[ASSIGNMENT] Your task is to copy the stretch of lines in the records below that begins with the line containing "ATOM 90 C CA" and ends with the line containing "ATOM 109 C C", exactly as written, with nothing added.

>>>

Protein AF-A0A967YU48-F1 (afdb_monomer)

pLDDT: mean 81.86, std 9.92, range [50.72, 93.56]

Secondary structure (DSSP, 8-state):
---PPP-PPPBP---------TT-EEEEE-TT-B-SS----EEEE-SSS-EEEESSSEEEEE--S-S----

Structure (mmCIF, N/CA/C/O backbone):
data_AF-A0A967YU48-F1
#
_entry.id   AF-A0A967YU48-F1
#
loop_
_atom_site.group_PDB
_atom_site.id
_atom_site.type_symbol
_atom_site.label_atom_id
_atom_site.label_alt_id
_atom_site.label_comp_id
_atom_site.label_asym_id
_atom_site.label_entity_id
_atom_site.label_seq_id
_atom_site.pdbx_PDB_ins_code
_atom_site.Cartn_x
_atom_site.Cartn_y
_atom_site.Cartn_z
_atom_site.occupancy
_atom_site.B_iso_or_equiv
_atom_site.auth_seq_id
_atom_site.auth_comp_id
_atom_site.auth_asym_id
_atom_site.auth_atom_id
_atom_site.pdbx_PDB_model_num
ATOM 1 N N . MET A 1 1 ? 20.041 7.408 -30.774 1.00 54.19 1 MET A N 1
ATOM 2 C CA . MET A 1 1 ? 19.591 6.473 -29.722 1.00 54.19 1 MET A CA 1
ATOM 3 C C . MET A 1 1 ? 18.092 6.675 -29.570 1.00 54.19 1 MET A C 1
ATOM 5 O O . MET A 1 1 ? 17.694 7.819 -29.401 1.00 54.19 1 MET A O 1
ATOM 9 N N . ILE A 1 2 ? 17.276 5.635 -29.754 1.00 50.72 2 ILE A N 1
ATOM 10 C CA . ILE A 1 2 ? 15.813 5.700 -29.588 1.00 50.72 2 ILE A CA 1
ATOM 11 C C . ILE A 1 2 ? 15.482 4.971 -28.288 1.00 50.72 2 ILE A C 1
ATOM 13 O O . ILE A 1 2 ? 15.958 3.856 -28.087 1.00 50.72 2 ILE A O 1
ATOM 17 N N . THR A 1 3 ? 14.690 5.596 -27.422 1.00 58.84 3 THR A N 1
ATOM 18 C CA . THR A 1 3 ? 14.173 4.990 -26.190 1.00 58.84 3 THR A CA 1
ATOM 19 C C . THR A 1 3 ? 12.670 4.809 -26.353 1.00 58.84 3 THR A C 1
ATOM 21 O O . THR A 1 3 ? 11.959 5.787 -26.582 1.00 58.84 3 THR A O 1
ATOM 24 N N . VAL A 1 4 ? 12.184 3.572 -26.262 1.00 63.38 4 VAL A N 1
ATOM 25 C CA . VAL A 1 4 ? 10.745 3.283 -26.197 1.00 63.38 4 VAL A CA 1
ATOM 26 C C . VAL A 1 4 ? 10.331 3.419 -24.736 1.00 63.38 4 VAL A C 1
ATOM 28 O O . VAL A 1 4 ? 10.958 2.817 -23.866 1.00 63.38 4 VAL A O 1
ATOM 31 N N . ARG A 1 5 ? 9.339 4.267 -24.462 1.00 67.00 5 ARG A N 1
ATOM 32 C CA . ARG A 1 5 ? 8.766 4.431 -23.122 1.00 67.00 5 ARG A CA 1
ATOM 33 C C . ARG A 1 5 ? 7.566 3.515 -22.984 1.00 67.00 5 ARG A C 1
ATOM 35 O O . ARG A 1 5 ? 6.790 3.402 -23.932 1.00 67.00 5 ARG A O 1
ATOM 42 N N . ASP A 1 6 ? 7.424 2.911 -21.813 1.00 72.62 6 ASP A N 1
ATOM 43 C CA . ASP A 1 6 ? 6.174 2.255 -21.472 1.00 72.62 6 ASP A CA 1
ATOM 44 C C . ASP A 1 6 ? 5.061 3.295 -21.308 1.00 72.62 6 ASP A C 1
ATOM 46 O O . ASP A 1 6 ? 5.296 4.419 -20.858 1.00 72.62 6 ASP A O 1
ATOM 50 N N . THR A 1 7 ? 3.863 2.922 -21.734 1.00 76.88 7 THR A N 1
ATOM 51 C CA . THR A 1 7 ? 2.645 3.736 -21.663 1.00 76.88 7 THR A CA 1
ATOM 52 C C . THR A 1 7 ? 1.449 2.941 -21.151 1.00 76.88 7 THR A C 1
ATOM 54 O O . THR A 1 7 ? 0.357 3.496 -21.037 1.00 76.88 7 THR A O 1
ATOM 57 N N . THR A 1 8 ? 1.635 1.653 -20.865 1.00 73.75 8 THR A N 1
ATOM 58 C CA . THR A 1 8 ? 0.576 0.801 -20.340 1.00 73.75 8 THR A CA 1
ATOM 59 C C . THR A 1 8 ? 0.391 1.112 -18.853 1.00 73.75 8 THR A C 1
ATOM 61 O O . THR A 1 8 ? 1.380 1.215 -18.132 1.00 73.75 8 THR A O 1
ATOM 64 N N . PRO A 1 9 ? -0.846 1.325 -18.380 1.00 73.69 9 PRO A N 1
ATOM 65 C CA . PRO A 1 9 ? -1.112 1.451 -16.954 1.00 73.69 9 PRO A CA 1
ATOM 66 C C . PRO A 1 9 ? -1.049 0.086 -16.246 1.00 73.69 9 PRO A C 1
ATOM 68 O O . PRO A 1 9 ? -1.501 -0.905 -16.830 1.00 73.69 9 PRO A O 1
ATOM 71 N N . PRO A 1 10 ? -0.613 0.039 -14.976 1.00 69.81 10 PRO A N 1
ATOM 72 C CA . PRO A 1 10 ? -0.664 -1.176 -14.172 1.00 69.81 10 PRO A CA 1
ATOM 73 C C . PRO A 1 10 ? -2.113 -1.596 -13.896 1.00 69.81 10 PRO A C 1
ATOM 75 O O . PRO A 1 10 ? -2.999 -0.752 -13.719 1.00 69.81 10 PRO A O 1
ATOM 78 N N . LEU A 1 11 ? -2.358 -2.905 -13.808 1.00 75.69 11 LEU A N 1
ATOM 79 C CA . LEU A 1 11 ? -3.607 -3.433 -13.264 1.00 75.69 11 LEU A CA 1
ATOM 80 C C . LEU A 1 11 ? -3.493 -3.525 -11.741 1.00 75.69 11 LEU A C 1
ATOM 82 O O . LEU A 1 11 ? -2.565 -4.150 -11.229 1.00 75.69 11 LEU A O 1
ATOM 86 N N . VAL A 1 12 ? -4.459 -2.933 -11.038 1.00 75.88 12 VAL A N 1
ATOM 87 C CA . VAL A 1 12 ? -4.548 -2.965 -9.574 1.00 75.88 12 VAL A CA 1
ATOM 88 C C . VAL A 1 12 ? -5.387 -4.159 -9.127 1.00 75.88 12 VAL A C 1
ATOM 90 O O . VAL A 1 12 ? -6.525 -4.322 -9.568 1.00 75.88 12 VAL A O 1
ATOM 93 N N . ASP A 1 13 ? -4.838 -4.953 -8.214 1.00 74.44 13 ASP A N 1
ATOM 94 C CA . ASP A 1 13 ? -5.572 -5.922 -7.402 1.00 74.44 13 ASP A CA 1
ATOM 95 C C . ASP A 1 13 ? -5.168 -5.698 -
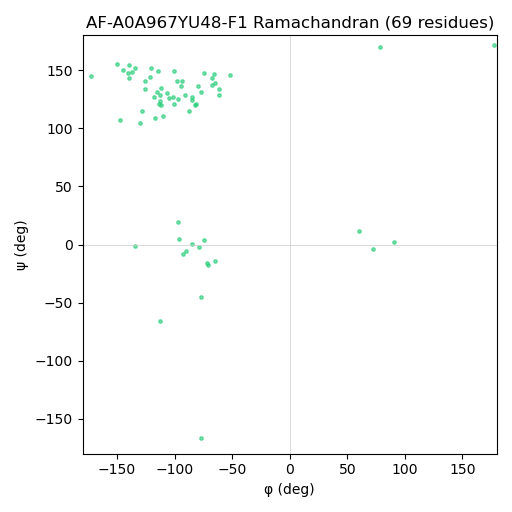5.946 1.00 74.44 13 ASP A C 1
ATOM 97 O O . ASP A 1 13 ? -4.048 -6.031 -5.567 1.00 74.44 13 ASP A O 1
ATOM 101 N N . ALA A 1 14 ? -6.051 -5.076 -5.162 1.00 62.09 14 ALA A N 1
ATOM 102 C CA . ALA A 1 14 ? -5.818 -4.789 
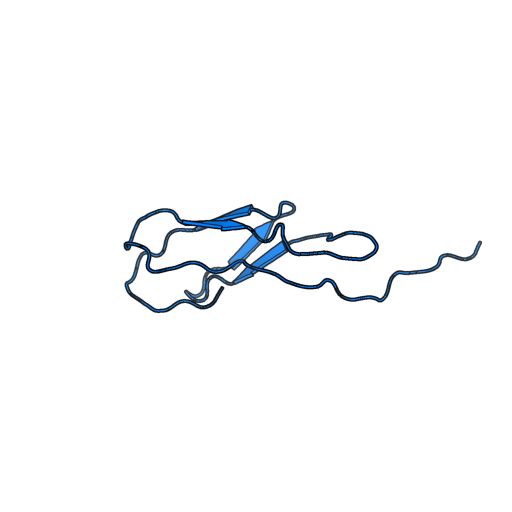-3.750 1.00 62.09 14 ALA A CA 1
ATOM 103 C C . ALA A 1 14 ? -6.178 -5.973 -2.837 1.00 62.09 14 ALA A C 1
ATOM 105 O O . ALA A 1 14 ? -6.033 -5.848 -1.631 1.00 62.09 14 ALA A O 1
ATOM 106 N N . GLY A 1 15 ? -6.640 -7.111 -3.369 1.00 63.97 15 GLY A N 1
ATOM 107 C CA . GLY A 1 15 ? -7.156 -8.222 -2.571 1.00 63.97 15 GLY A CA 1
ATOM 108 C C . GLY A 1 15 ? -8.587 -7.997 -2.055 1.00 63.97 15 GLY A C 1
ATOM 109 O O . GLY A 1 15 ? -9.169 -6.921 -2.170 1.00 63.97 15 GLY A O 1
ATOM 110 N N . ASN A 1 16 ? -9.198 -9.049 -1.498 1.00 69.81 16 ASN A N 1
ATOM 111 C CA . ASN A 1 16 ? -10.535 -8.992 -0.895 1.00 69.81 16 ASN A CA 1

<<<
>>>

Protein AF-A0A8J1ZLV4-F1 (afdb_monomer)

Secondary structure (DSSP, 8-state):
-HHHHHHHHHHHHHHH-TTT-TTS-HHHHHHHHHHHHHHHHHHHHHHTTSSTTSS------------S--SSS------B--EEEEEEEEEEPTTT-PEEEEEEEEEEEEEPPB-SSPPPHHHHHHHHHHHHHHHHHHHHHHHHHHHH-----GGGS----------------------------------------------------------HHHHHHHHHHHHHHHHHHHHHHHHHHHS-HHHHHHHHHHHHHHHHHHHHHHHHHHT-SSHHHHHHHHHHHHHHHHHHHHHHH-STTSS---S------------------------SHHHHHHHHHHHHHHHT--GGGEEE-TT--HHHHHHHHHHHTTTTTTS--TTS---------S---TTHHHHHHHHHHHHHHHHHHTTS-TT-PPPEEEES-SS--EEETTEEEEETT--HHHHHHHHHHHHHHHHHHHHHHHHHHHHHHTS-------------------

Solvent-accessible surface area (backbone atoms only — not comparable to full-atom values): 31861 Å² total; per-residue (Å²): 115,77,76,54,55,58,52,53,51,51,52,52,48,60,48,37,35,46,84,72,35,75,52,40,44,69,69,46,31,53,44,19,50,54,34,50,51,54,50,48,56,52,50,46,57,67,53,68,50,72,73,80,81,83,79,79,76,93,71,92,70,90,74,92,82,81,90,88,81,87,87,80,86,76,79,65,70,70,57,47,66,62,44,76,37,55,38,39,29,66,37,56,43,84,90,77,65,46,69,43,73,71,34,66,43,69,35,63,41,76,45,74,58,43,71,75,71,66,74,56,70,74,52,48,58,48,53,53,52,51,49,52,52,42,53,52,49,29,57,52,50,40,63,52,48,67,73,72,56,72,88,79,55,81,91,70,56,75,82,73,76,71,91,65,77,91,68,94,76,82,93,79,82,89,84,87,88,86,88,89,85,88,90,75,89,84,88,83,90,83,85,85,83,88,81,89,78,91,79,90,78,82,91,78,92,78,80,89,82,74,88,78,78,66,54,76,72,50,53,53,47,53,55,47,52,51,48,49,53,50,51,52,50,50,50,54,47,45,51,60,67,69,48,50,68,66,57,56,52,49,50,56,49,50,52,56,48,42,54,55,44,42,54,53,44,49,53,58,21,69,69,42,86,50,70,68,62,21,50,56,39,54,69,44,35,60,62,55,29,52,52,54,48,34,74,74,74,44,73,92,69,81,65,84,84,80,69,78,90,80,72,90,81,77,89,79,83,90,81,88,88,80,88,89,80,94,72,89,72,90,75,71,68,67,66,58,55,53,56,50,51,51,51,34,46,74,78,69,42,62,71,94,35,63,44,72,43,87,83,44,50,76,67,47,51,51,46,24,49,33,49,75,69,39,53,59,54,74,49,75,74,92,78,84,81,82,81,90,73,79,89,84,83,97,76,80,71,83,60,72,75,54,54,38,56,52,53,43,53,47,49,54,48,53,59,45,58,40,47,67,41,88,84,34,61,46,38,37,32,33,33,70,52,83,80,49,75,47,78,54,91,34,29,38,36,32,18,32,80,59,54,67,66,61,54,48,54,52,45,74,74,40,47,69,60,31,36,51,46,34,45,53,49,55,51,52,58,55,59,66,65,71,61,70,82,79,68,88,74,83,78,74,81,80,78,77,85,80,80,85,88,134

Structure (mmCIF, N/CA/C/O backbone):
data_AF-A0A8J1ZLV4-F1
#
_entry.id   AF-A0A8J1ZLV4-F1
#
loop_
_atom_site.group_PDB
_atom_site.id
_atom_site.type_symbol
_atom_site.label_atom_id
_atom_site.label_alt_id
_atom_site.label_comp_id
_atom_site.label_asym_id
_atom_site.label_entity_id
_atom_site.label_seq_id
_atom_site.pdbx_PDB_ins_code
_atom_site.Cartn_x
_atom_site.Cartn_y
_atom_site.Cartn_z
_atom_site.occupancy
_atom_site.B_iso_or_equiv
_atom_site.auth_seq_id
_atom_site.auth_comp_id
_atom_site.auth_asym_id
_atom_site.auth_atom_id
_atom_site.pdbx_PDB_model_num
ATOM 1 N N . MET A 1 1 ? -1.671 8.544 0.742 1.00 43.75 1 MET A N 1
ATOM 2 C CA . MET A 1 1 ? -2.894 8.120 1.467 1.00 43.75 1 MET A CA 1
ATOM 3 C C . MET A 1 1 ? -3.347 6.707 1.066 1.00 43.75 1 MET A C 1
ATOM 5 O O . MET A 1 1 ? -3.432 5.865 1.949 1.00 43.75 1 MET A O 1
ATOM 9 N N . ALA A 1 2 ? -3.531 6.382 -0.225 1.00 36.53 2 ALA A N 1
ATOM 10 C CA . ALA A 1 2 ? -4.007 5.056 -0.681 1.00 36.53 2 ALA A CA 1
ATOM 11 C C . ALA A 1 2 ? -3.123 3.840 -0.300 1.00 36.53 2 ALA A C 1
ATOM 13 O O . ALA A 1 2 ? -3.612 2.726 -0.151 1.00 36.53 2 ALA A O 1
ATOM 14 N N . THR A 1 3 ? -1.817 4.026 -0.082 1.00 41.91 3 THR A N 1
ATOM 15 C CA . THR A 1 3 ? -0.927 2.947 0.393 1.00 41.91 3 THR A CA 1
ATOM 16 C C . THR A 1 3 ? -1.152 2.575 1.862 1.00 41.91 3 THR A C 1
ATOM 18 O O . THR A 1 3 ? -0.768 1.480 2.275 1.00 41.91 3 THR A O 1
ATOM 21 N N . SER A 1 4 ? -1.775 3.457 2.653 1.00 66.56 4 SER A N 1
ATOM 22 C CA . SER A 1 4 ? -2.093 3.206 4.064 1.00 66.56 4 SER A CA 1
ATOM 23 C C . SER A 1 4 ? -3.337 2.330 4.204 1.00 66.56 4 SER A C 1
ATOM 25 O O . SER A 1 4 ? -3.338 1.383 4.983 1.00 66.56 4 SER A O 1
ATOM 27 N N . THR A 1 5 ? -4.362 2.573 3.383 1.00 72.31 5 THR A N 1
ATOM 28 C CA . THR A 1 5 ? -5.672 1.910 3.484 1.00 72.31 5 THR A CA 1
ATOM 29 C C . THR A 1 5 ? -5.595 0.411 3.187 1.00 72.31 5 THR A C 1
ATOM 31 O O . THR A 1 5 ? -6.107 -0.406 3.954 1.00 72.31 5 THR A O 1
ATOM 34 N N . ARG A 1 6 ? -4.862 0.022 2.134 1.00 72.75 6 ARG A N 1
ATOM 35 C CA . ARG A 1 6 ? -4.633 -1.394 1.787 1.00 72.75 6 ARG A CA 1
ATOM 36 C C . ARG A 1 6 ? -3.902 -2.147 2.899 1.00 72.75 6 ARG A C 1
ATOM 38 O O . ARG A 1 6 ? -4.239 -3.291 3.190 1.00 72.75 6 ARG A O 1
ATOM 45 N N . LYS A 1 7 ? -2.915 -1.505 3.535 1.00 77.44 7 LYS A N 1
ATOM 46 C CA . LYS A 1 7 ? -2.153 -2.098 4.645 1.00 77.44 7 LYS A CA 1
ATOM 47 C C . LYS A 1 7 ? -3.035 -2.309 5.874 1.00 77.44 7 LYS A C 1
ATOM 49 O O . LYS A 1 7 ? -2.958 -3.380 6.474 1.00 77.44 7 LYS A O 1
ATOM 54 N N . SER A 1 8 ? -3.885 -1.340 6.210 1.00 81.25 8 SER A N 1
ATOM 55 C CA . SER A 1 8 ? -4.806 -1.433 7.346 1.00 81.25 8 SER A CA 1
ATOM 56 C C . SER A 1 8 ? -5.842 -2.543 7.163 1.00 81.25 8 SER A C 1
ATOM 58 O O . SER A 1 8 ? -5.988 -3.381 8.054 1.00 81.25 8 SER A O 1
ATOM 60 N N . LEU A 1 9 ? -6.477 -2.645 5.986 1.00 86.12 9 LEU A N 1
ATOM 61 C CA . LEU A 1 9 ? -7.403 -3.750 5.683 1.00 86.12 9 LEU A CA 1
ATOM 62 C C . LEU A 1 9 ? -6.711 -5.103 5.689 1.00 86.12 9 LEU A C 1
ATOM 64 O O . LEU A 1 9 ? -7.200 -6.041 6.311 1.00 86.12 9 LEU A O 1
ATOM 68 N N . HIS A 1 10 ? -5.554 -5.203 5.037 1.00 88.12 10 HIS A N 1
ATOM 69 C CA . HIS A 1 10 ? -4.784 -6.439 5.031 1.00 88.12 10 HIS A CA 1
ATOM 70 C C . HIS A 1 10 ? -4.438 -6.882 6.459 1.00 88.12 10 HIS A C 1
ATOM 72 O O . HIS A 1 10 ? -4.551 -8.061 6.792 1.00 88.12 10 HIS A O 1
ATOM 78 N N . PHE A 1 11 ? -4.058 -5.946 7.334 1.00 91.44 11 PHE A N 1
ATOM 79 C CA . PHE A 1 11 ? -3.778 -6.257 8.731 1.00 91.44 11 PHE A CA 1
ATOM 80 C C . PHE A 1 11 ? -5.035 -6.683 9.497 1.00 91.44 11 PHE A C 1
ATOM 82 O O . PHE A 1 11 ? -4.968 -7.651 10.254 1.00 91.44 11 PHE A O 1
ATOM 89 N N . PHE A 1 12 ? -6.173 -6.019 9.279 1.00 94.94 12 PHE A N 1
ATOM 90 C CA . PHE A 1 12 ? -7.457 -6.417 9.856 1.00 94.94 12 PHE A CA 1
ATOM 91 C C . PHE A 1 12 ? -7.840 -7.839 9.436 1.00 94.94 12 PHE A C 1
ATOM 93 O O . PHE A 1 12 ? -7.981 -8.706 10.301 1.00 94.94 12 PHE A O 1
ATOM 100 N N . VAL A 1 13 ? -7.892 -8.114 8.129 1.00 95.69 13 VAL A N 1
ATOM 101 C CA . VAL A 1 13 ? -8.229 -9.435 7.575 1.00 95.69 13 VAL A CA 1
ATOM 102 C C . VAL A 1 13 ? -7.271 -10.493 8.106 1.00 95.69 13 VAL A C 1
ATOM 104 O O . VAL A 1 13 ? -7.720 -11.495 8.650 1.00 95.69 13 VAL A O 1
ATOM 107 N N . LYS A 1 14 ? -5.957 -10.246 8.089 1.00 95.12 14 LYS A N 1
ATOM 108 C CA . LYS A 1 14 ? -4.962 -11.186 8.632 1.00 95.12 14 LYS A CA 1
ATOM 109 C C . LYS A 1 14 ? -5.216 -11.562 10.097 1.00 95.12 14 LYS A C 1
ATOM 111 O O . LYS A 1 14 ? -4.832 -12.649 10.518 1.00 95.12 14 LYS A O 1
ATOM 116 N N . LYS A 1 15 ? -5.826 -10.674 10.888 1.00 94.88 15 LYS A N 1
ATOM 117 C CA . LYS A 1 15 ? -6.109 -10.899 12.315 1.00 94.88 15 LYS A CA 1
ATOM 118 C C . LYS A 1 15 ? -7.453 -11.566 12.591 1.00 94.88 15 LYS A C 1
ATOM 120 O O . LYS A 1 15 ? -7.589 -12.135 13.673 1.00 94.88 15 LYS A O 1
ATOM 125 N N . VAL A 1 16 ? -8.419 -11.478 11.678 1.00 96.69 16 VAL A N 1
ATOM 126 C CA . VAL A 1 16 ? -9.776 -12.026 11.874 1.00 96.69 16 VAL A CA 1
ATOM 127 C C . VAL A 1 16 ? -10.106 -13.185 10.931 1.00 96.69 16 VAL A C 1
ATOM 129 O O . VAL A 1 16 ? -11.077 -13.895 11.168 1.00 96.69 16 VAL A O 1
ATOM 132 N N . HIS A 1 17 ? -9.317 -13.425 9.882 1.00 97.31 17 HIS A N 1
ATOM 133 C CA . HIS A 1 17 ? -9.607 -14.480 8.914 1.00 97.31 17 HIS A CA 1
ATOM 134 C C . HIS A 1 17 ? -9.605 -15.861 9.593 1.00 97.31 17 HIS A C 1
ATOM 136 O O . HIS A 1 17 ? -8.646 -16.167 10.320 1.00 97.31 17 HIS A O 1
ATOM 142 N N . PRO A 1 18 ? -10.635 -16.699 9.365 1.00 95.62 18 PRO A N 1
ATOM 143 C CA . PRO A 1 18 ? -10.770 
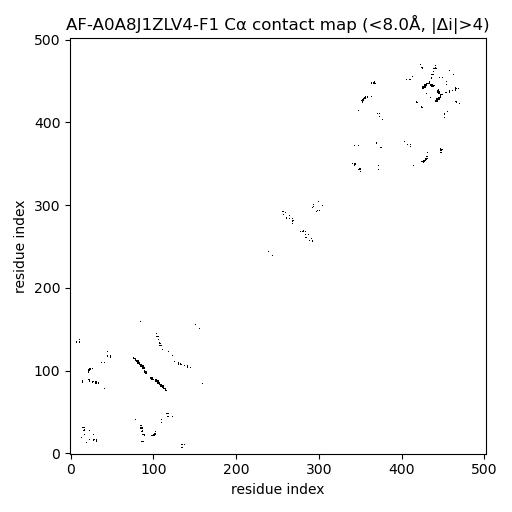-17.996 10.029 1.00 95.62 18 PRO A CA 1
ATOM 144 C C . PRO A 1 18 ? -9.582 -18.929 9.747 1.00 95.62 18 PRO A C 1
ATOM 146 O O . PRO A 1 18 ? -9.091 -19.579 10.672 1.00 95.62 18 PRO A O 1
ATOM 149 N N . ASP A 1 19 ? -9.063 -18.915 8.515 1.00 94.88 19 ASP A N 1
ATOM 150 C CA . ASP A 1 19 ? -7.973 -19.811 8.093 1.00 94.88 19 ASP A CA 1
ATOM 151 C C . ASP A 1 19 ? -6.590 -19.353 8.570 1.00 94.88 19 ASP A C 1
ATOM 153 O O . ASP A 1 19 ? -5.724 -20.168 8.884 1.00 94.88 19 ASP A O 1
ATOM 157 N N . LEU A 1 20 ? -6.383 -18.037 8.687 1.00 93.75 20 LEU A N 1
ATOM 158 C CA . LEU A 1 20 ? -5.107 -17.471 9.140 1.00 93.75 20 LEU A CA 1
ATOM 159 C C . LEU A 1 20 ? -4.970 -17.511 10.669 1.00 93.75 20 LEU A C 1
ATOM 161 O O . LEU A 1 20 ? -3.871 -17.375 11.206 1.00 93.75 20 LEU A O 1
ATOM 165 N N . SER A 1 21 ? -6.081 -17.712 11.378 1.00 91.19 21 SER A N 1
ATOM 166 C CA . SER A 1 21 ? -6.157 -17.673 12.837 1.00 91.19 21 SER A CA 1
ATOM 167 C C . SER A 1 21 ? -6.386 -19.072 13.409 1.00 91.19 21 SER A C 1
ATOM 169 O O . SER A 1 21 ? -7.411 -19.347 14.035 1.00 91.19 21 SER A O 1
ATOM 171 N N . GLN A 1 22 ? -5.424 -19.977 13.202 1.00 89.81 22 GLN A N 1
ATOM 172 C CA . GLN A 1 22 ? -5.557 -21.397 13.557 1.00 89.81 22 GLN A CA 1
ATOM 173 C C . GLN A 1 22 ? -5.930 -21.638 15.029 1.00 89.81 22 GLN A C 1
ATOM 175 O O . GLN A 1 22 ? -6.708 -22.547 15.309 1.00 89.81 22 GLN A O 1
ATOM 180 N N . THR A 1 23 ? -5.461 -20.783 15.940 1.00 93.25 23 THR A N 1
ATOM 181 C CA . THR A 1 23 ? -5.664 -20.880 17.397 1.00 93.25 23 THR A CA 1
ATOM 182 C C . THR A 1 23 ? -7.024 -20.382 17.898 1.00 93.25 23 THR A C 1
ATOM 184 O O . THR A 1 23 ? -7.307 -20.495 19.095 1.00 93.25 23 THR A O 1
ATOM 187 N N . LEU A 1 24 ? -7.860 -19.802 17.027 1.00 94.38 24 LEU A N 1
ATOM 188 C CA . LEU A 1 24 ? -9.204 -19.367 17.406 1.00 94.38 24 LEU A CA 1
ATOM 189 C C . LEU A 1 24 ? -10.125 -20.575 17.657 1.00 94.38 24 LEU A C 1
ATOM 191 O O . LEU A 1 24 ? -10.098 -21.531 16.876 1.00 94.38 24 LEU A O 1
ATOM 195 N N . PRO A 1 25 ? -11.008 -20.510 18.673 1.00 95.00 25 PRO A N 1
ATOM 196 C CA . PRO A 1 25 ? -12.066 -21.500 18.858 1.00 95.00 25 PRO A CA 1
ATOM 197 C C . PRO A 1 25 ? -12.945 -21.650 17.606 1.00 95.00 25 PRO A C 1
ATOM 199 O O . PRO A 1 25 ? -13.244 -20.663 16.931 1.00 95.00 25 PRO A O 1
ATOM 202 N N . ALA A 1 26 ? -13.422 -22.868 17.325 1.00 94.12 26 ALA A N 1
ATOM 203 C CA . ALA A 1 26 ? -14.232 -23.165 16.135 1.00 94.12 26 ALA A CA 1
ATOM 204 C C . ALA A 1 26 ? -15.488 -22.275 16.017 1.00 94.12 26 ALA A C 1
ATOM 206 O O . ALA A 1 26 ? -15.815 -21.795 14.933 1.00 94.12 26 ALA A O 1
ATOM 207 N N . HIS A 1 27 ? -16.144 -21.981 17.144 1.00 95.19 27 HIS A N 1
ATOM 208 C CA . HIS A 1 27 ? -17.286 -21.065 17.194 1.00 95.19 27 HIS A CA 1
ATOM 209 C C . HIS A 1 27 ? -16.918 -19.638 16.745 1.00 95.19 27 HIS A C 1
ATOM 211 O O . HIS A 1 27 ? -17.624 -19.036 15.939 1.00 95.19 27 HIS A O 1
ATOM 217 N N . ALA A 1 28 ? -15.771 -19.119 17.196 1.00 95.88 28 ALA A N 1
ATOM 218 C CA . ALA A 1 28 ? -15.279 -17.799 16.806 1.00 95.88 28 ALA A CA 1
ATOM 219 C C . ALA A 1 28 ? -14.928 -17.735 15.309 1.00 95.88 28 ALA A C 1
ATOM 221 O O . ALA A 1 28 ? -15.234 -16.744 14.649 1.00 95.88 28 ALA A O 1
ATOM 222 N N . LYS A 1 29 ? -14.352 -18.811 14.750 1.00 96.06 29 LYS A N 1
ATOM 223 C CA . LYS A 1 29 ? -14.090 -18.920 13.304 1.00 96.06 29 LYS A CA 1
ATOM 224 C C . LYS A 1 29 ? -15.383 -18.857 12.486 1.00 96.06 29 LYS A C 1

<<<

[OUTPUT OF THE EXERCISE]
ATOM 90 C CA . PHE A 1 12 ? -7.457 -6.417 9.856 1.00 94.94 12 PHE A CA 1
ATOM 91 C C . PHE A 1 12 ? -7.840 -7.839 9.436 1.00 94.94 12 PHE A C 1
ATOM 93 O O . PHE A 1 12 ? -7.981 -8.706 10.301 1.00 94.94 12 PHE A O 1
ATOM 100 N N . VAL A 1 13 ? -7.892 -8.114 8.129 1.00 95.69 13 VAL A N 1
ATOM 101 C CA . VAL A 1 13 ? -8.229 -9.435 7.575 1.00 95.69 13 VAL A CA 1
ATOM 102 C C . VAL A 1 13 ? -7.271 -10.493 8.106 1.00 95.69 13 VAL A C 1
ATOM 104 O O . VAL A 1 13 ? -7.720 -11.495 8.650 1.00 95.69 13 VAL A O 1
ATOM 107 N N . LYS A 1 14 ? -5.957 -10.246 8.089 1.00 95.12 14 LYS A N 1
ATOM 108 C CA . LYS A 1 14 ? -4.962 -11.186 8.632 1.00 95.12 14 LYS A CA 1
ATOM 109 C C . LYS A 1 14 ? -5.216 -11.562 10.097 1.00 95.12 14 LYS A C 1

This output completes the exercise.